Description of the task - From the entries below, output the line with "ATOM 84 N N" and each following line up to and including the line with "ATOM 100 N N", exactly as written.

# # #

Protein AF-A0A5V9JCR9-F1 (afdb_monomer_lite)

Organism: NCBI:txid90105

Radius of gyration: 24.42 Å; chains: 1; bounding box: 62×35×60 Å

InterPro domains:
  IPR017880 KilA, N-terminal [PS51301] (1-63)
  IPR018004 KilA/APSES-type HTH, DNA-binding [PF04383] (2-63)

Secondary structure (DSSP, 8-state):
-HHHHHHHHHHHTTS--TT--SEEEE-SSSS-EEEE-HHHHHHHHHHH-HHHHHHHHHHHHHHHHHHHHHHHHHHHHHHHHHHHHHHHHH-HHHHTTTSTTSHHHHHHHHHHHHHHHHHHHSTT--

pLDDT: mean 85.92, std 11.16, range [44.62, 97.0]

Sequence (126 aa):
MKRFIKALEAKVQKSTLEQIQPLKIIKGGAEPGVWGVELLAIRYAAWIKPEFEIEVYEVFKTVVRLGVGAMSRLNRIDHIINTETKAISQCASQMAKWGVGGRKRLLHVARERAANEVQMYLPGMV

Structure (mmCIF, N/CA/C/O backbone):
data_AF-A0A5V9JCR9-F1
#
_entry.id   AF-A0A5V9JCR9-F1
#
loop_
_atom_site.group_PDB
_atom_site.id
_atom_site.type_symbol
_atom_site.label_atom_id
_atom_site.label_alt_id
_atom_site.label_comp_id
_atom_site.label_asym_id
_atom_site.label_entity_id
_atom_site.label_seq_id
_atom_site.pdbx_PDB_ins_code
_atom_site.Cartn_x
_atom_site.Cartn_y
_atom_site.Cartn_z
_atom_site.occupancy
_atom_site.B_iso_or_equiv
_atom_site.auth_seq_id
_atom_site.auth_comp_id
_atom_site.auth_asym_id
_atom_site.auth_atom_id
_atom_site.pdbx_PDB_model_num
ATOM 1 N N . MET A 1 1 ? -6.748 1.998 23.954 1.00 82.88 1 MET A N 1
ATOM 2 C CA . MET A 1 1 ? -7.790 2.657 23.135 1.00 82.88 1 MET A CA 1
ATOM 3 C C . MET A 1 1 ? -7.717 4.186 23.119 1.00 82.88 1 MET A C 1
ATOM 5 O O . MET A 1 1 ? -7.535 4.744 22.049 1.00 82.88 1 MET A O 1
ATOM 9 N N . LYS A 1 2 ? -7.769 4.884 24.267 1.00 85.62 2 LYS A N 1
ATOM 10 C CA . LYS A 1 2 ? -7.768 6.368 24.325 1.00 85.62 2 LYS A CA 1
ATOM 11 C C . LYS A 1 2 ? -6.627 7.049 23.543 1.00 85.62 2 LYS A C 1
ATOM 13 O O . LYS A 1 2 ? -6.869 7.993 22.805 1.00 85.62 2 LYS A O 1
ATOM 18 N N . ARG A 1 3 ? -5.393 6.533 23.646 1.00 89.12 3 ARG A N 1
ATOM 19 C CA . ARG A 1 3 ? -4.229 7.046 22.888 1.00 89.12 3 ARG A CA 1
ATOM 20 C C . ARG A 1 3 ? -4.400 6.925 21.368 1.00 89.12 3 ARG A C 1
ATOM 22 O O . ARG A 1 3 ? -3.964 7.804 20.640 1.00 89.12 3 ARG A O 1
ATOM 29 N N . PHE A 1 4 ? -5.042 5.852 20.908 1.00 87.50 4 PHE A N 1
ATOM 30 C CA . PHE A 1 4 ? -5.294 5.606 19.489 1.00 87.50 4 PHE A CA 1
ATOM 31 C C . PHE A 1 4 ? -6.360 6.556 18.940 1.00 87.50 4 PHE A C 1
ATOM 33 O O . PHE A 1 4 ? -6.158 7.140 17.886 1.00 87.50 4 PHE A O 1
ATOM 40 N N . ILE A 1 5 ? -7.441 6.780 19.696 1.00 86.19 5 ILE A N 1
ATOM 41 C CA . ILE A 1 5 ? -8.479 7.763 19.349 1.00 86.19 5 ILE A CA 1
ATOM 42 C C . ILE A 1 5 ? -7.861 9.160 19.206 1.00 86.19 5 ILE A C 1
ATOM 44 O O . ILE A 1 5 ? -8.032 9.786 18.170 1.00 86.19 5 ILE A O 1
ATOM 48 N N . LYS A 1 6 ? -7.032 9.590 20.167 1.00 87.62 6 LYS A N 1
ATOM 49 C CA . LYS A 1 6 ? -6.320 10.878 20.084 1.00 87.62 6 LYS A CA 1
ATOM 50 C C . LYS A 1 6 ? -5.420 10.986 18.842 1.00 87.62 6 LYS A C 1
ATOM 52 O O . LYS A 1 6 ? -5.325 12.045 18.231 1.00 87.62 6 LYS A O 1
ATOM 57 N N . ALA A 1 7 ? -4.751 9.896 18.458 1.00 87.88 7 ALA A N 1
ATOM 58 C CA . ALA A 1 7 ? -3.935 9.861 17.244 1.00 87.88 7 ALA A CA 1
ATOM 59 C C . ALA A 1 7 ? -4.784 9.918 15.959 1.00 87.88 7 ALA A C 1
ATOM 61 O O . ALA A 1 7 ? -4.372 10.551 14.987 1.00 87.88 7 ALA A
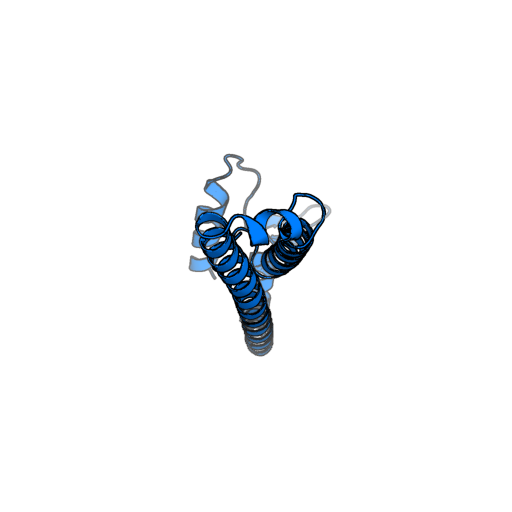 O 1
ATOM 62 N N . LEU A 1 8 ? -5.968 9.293 15.954 1.00 84.44 8 LEU A N 1
ATOM 63 C CA . LEU A 1 8 ? -6.931 9.398 14.855 1.00 84.44 8 LEU A CA 1
ATOM 64 C C . LEU A 1 8 ? -7.463 10.823 14.716 1.00 84.44 8 LEU A C 1
ATOM 66 O O . LEU A 1 8 ? -7.438 11.360 13.614 1.00 84.44 8 LEU A O 1
ATOM 70 N N . GLU A 1 9 ? -7.875 11.449 15.818 1.00 82.31 9 GLU A N 1
ATOM 71 C CA . GLU A 1 9 ? -8.336 12.843 15.839 1.00 82.31 9 GLU A CA 1
ATOM 72 C C . GLU A 1 9 ? -7.273 13.783 15.253 1.00 82.31 9 GLU A C 1
ATOM 74 O O . GLU A 1 9 ? -7.582 14.576 14.369 1.00 82.31 9 GLU A O 1
ATOM 79 N N . ALA A 1 10 ? -6.003 13.623 15.641 1.00 83.38 10 ALA A N 1
ATOM 80 C CA . ALA A 1 10 ? -4.901 14.426 15.105 1.00 83.38 10 ALA A CA 1
ATOM 81 C C . ALA A 1 10 ? -4.647 14.198 13.600 1.00 83.38 10 ALA A C 1
ATOM 83 O O . ALA A 1 10 ? -4.250 15.123 12.890 1.00 83.38 10 ALA A O 1
ATOM 84 N N . LYS A 1 11 ? -4.871 12.977 13.090 1.00 78.50 11 LYS A N 1
ATOM 85 C CA . LYS A 1 11 ? -4.783 12.688 11.648 1.00 78.50 11 LYS A CA 1
ATOM 86 C C . LYS A 1 11 ? -5.949 13.297 10.865 1.00 78.50 11 LYS A C 1
ATOM 88 O O . LYS A 1 11 ? -5.730 13.797 9.765 1.00 78.50 11 LYS A O 1
ATOM 93 N N . VAL A 1 12 ? -7.159 13.240 11.420 1.00 68.38 12 VAL A N 1
ATOM 94 C CA . VAL A 1 12 ? -8.400 13.707 10.782 1.00 68.38 12 VAL A CA 1
ATOM 95 C C . VAL A 1 12 ? -8.529 15.233 10.830 1.00 68.38 12 VAL A C 1
ATOM 97 O O . VAL A 1 12 ? -9.033 15.823 9.882 1.00 68.38 12 VAL A O 1
ATOM 100 N N . GLN A 1 13 ? -7.983 15.903 11.850 1.00 55.16 13 GLN A N 1
ATOM 101 C CA . GLN A 1 13 ? -7.996 17.369 11.989 1.00 55.16 13 GLN A CA 1
ATOM 102 C C . GLN A 1 13 ? -7.307 18.141 10.846 1.00 55.16 13 GLN A C 1
ATOM 104 O O . GLN A 1 13 ? -7.489 19.351 10.744 1.00 55.16 13 GLN A O 1
ATOM 109 N N . LYS A 1 14 ? -6.562 17.477 9.948 1.00 53.72 14 LYS A N 1
ATOM 110 C CA . LYS A 1 14 ? -6.107 18.101 8.692 1.00 53.72 14 LYS A CA 1
ATOM 111 C C . LYS A 1 14 ? -7.248 18.376 7.698 1.00 53.72 14 LYS A C 1
ATOM 113 O O . LYS A 1 14 ? -7.050 19.187 6.800 1.00 53.72 14 LYS A O 1
ATOM 118 N N . SER A 1 15 ? -8.422 17.753 7.849 1.00 52.00 15 SER A N 1
ATOM 119 C CA . SER A 1 15 ? -9.651 18.133 7.142 1.00 52.00 15 SER A CA 1
ATOM 120 C C . SER A 1 15 ? -10.561 18.920 8.089 1.00 52.00 15 SER A C 1
ATOM 122 O O . SER A 1 15 ? -11.092 18.381 9.057 1.00 52.00 15 SER A O 1
ATOM 124 N N . THR A 1 16 ? -10.712 20.210 7.818 1.00 44.62 16 THR A N 1
ATOM 125 C CA . THR A 1 16 ? -11.366 21.245 8.635 1.00 44.62 16 THR A CA 1
ATOM 126 C C . THR A 1 16 ? -12.900 21.167 8.648 1.00 44.62 16 THR A C 1
ATOM 128 O O . THR A 1 16 ? -13.572 22.165 8.404 1.00 44.62 16 THR A O 1
ATOM 131 N N . LEU A 1 17 ? -13.483 19.997 8.915 1.00 54.16 17 LEU A N 1
ATOM 132 C CA . LEU A 1 17 ? -14.926 19.867 9.131 1.00 54.16 17 LEU A CA 1
ATOM 133 C C . LEU A 1 17 ? -15.189 19.115 10.435 1.00 54.16 17 LEU A C 1
ATOM 135 O O . LEU A 1 17 ? -14.801 17.959 10.590 1.00 54.16 17 LEU A O 1
ATOM 139 N N . GLU A 1 18 ? -15.918 19.759 11.348 1.00 52.75 18 GLU A N 1
ATOM 140 C CA . GLU A 1 18 ? -16.395 19.218 12.636 1.00 52.75 18 GLU A CA 1
ATOM 141 C C . GLU A 1 18 ? -17.209 17.909 12.503 1.00 52.75 18 GLU A C 1
ATOM 143 O O . GLU A 1 18 ? -17.527 17.256 13.495 1.00 52.75 18 GLU A O 1
ATOM 148 N N
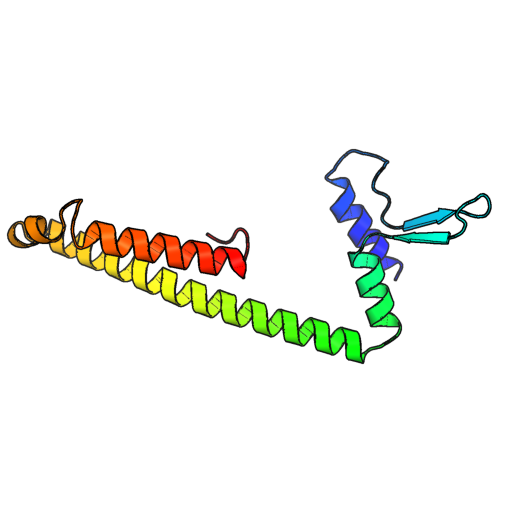 . GLN A 1 19 ? -17.528 17.507 11.269 1.00 54.16 19 GLN A N 1
ATOM 149 C CA . GLN A 1 19 ? -18.341 16.347 10.918 1.00 54.16 19 GLN A CA 1
ATOM 150 C C . GLN A 1 19 ? -17.610 15.000 11.024 1.00 54.16 19 GLN A C 1
ATOM 152 O O . GLN A 1 19 ? -18.277 13.979 11.189 1.00 54.16 19 GLN A O 1
ATOM 157 N N . ILE A 1 20 ? -16.274 14.953 10.964 1.00 61.31 20 ILE A N 1
ATOM 158 C CA . ILE A 1 20 ? -15.534 13.677 10.991 1.00 61.31 20 ILE A CA 1
ATOM 159 C C . ILE A 1 20 ? -15.026 13.396 12.412 1.00 61.31 20 ILE A C 1
ATOM 161 O O . ILE A 1 20 ? -13.834 13.466 12.704 1.00 61.31 20 ILE A O 1
ATOM 165 N N . GLN A 1 21 ? -15.947 13.081 13.326 1.00 70.88 21 GLN A N 1
ATOM 166 C CA . GLN A 1 21 ? -15.579 12.555 14.643 1.00 70.88 21 GLN A CA 1
ATOM 167 C C . GLN A 1 21 ? -15.243 11.057 14.525 1.00 70.88 21 GLN A C 1
ATOM 169 O O . GLN A 1 21 ? -16.069 10.296 14.018 1.00 70.88 21 GLN A O 1
ATOM 174 N N . PRO A 1 22 ? -14.074 10.584 15.008 1.00 77.94 22 PRO A N 1
ATOM 175 C CA . PRO A 1 22 ? -13.701 9.167 14.921 1.00 77.94 22 PRO A CA 1
ATOM 176 C C . PRO A 1 22 ? -14.659 8.212 15.642 1.00 77.94 22 PRO A C 1
ATOM 178 O O . PRO A 1 22 ? -14.676 7.021 15.334 1.00 77.94 22 PRO A O 1
ATOM 181 N N . LEU A 1 23 ? -15.425 8.726 16.608 1.00 83.06 23 LEU A N 1
ATOM 182 C CA . LEU A 1 23 ? -16.386 7.998 17.425 1.00 83.06 23 LEU A CA 1
ATOM 183 C C . LEU A 1 23 ? -17.600 8.898 17.703 1.00 83.06 23 LEU A C 1
ATOM 185 O O . LEU A 1 23 ? -17.438 9.993 18.234 1.00 83.06 23 LEU A O 1
ATOM 189 N N . LYS A 1 24 ? -18.806 8.413 17.407 1.00 84.44 24 LYS A N 1
ATOM 190 C CA . LYS A 1 24 ? -20.088 9.069 17.690 1.00 84.44 24 LYS A CA 1
ATOM 191 C C . LYS A 1 24 ? -20.956 8.138 18.530 1.00 84.44 24 LYS A C 1
ATOM 193 O O . LYS A 1 24 ? -21.214 7.000 18.150 1.00 84.44 24 LYS A O 1
ATOM 198 N N . ILE A 1 25 ? -21.423 8.628 19.673 1.00 85.94 25 ILE A N 1
ATOM 199 C CA . ILE A 1 25 ? -22.267 7.864 20.596 1.00 85.94 25 ILE A CA 1
ATOM 200 C C . ILE A 1 25 ? -23.666 8.473 20.577 1.00 85.94 25 ILE A C 1
ATOM 202 O O . ILE A 1 25 ? -23.832 9.639 20.932 1.00 85.94 25 ILE A O 1
ATOM 206 N N . ILE A 1 26 ? -24.666 7.684 20.185 1.00 86.31 26 ILE A N 1
ATOM 207 C CA . ILE A 1 26 ? -26.074 8.092 20.159 1.00 86.31 26 ILE A CA 1
ATOM 208 C C . ILE A 1 26 ? -26.809 7.330 21.265 1.00 86.31 26 ILE A C 1
ATOM 210 O O . ILE A 1 26 ? -26.931 6.106 21.214 1.00 86.31 26 ILE A O 1
ATOM 214 N N . LYS A 1 27 ? -27.280 8.054 22.287 1.00 84.44 27 LYS A N 1
ATOM 215 C CA . LYS A 1 27 ? -28.036 7.492 23.417 1.00 84.44 27 LYS A CA 1
ATOM 216 C C . LYS A 1 27 ? -29.533 7.782 23.231 1.00 84.44 27 LYS A C 1
ATOM 218 O O . LYS A 1 27 ? -30.007 8.819 23.681 1.00 84.44 27 LYS A O 1
ATOM 223 N N . GLY A 1 28 ? -30.253 6.872 22.570 1.00 82.25 28 GLY A N 1
ATOM 224 C CA . GLY A 1 28 ? -31.703 6.962 22.316 1.00 82.25 28 GLY A CA 1
ATOM 225 C C . GLY A 1 28 ? -32.075 7.375 20.883 1.00 82.25 28 GLY A C 1
ATOM 226 O O . GLY A 1 28 ? -31.204 7.711 20.087 1.00 82.25 28 GLY A O 1
ATOM 227 N N . GLY A 1 29 ? -33.370 7.338 20.553 1.00 86.19 29 GLY A N 1
ATOM 228 C CA . GLY A 1 29 ? -33.886 7.610 19.202 1.00 86.19 29 GLY A CA 1
ATOM 229 C C . GLY A 1 29 ? -34.072 6.347 18.351 1.00 86.19 29 GLY A C 1
ATOM 230 O O . GLY A 1 29 ? -34.081 5.241 18.882 1.00 86.19 29 GLY A O 1
ATOM 231 N N . ALA A 1 30 ? -34.251 6.520 17.036 1.00 79.25 30 ALA A N 1
ATOM 232 C CA . ALA A 1 30 ? -34.529 5.420 16.104 1.00 79.25 30 ALA A CA 1
ATOM 233 C C . ALA A 1 30 ? -33.311 4.512 15.835 1.00 79.25 30 ALA A C 1
ATOM 235 O O . ALA A 1 30 ? -33.484 3.329 15.567 1.00 79.25 30 ALA A O 1
ATOM 236 N N . GLU A 1 31 ? -32.088 5.042 15.958 1.00 83.44 31 GLU A N 1
ATOM 237 C CA . GLU A 1 31 ? -30.837 4.303 15.727 1.00 83.44 31 GLU A CA 1
ATOM 238 C C . GLU A 1 31 ? -29.850 4.487 16.899 1.00 83.44 31 GLU A C 1
ATOM 240 O O . GLU A 1 31 ? -28.832 5.182 16.776 1.00 83.44 31 GLU A O 1
ATOM 245 N N . PRO A 1 32 ? -30.142 3.909 18.079 1.00 87.38 32 PRO A N 1
ATOM 246 C CA . PRO A 1 32 ? -29.227 3.955 19.210 1.00 87.38 32 PRO A CA 1
ATOM 247 C C . PRO A 1 32 ? -27.993 3.093 18.921 1.00 87.38 32 PRO A C 1
ATOM 249 O O . PRO A 1 32 ? -28.103 1.955 18.467 1.00 87.38 32 PRO A O 1
ATOM 252 N N . GLY A 1 33 ? -26.801 3.614 19.210 1.00 87.38 33 GLY A N 1
ATOM 253 C CA . GLY A 1 33 ? -25.574 2.877 18.926 1.00 87.38 33 GLY A CA 1
ATOM 254 C C . GLY A 1 33 ? -24.291 3.680 19.087 1.00 87.38 33 GLY A C 1
ATOM 255 O O . GLY A 1 33 ? -24.292 4.898 19.299 1.00 87.38 33 GLY A O 1
ATOM 256 N N . VAL A 1 34 ? -23.176 2.957 18.987 1.00 87.94 34 VAL A N 1
ATOM 257 C CA . VAL A 1 34 ? -21.823 3.513 18.950 1.00 87.94 34 VAL A CA 1
ATOM 258 C C . VAL A 1 34 ? -21.291 3.350 17.534 1.00 87.94 34 VAL A C 1
ATOM 260 O O . VAL A 1 34 ? -21.071 2.235 17.071 1.00 87.94 34 VAL A O 1
ATOM 263 N N . TRP A 1 35 ? -21.079 4.472 16.862 1.00 85.44 35 TRP A N 1
ATOM 264 C CA . TRP A 1 35 ? -20.592 4.540 15.492 1.00 85.44 35 TRP A CA 1
ATOM 265 C C . TRP A 1 35 ? -19.139 4.990 15.504 1.00 85.44 35 TRP A C 1
ATOM 267 O O . TRP A 1 35 ? -18.776 5.893 16.256 1.00 85.44 35 TRP A O 1
ATOM 277 N N . GLY A 1 36 ? -18.293 4.385 14.681 1.00 85.19 36 GLY A N 1
ATOM 278 C CA . GLY A 1 36 ? -16.886 4.756 14.593 1.00 85.19 36 GLY A CA 1
ATOM 279 C C . GLY A 1 36 ? -16.351 4.593 13.184 1.00 85.19 36 GLY A C 1
ATOM 280 O O . GLY A 1 36 ? -16.929 3.879 12.367 1.00 85.19 36 GLY A O 1
ATOM 281 N N . VAL A 1 37 ? -15.236 5.259 12.905 1.00 87.62 37 VAL A N 1
ATOM 282 C CA . VAL A 1 37 ? -14.521 5.089 11.635 1.00 87.62 37 VAL A CA 1
ATOM 283 C C . VAL A 1 37 ? -13.983 3.662 11.505 1.00 87.62 37 VAL A C 1
ATOM 285 O O . VAL A 1 37 ? -13.629 3.035 12.503 1.00 87.62 37 VAL A O 1
ATOM 288 N N . GLU A 1 38 ? -13.865 3.163 10.275 1.00 88.50 38 GLU A N 1
ATOM 289 C CA . GLU A 1 38 ? -13.425 1.791 9.978 1.00 88.50 38 GLU A CA 1
ATOM 290 C C . GLU A 1 38 ? -12.141 1.405 10.730 1.00 88.50 38 GLU A C 1
ATOM 292 O O . GLU A 1 38 ? -12.073 0.372 11.392 1.00 88.50 38 GLU A O 1
ATOM 297 N N . LEU A 1 39 ? -11.143 2.293 10.736 1.00 89.94 39 LEU A N 1
ATOM 298 C CA . LEU A 1 39 ? -9.868 2.054 11.413 1.00 89.94 39 LEU A CA 1
ATOM 299 C C . LEU A 1 39 ? -10.014 1.897 12.942 1.00 89.94 39 LEU A C 1
ATOM 301 O O . LEU A 1 39 ? -9.234 1.183 13.577 1.00 89.94 39 LEU A O 1
ATOM 305 N N . LEU A 1 40 ? -11.024 2.533 13.545 1.00 90.06 40 LEU A N 1
ATOM 306 C CA . LEU A 1 40 ? -11.362
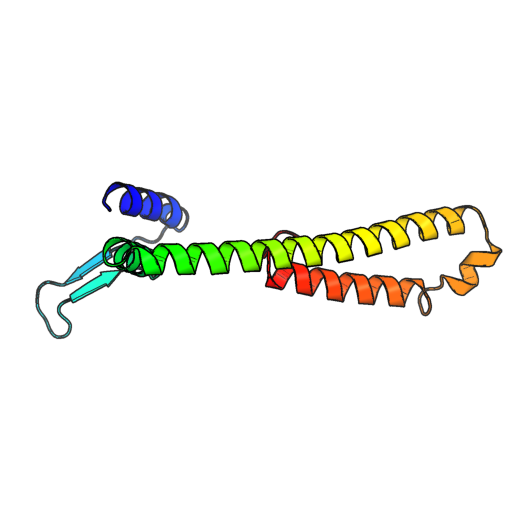 2.352 14.955 1.00 90.06 40 LEU A CA 1
ATOM 307 C C . LEU A 1 40 ? -11.995 0.978 15.201 1.00 90.06 40 LEU A C 1
ATOM 309 O O . LEU A 1 40 ? -11.641 0.324 16.182 1.00 90.06 40 LEU A O 1
ATOM 313 N N . ALA A 1 41 ? -12.878 0.535 14.301 1.00 90.56 41 ALA A N 1
ATOM 314 C CA . ALA A 1 41 ? -13.509 -0.781 14.360 1.00 90.56 41 ALA A CA 1
ATOM 315 C C . ALA A 1 41 ? -12.477 -1.910 14.204 1.00 90.56 41 ALA A C 1
ATOM 317 O O . ALA A 1 41 ? -12.458 -2.830 15.019 1.00 90.56 41 ALA A O 1
ATOM 318 N N . ILE A 1 42 ? -11.545 -1.789 13.251 1.00 91.88 42 ILE A N 1
ATOM 319 C CA . ILE A 1 42 ? -10.429 -2.735 13.074 1.00 91.88 42 ILE A CA 1
ATOM 320 C C . ILE A 1 42 ? -9.581 -2.806 14.349 1.00 91.88 42 ILE A C 1
ATOM 322 O O . ILE A 1 42 ? -9.275 -3.893 14.841 1.00 91.88 42 ILE A O 1
ATOM 326 N N . ARG A 1 43 ? -9.226 -1.654 14.940 1.00 92.75 43 ARG A N 1
ATOM 327 C CA . ARG A 1 43 ? -8.435 -1.643 16.181 1.00 92.75 43 ARG A CA 1
ATOM 328 C C . ARG A 1 43 ? -9.193 -2.249 17.362 1.00 92.75 43 ARG A C 1
ATOM 330 O O . ARG A 1 43 ? -8.569 -2.853 18.233 1.00 92.75 43 ARG A O 1
ATOM 337 N N . TYR A 1 44 ? -10.508 -2.067 17.413 1.00 91.75 44 TYR A N 1
ATOM 338 C CA . TYR A 1 44 ? -11.353 -2.671 18.436 1.00 91.75 44 TYR A CA 1
ATOM 339 C C . TYR A 1 44 ? -11.440 -4.195 18.272 1.00 91.75 44 TYR A C 1
ATOM 341 O O . TYR A 1 44 ? -11.254 -4.912 19.252 1.00 91.75 44 TYR A O 1
ATOM 349 N N . ALA A 1 45 ? -11.613 -4.692 17.044 1.00 92.25 45 ALA A N 1
ATOM 350 C CA . ALA A 1 45 ? -11.584 -6.123 16.743 1.00 92.25 45 ALA A CA 1
ATOM 351 C C . ALA A 1 45 ? -10.247 -6.766 17.151 1.00 92.25 45 ALA A C 1
ATOM 353 O O . ALA A 1 45 ? -10.244 -7.786 17.837 1.00 92.25 45 ALA A O 1
ATOM 354 N N . ALA A 1 46 ? -9.124 -6.110 16.838 1.00 94.38 46 ALA A N 1
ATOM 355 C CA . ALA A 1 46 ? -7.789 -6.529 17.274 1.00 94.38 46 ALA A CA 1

# # #

Expected output -
ATOM 84 N N . LYS A 1 11 ? -4.871 12.977 13.090 1.00 78.50 11 LYS A N 1
ATOM 85 C CA . LYS A 1 11 ? -4.783 12.688 11.648 1.00 78.50 11 LYS A CA 1
ATOM 86 C C . LYS A 1 11 ? -5.949 13.297 10.865 1.00 78.50 11 LYS A C 1
ATOM 88 O O . LYS A 1 11 ? -5.730 13.797 9.765 1.00 78.50 11 LYS A O 1
ATOM 93 N N . VAL A 1 12 ? -7.159 13.240 11.420 1.00 68.38 12 VAL A N 1
ATOM 94 C CA . VAL A 1 12 ? -8.400 13.707 10.782 1.00 68.38 12 VAL A CA 1
ATOM 95 C C . VAL A 1 12 ? -8.529 15.233 10.830 1.00 68.38 12 VAL A C 1
ATOM 97 O O . VAL A 1 12 ? -9.033 15.823 9.882 1.00 68.38 12 VAL A O 1
ATOM 100 N N . GLN A 1 13 ? -7.983 15.903 11.850 1.00 55.16 13 GLN A N 1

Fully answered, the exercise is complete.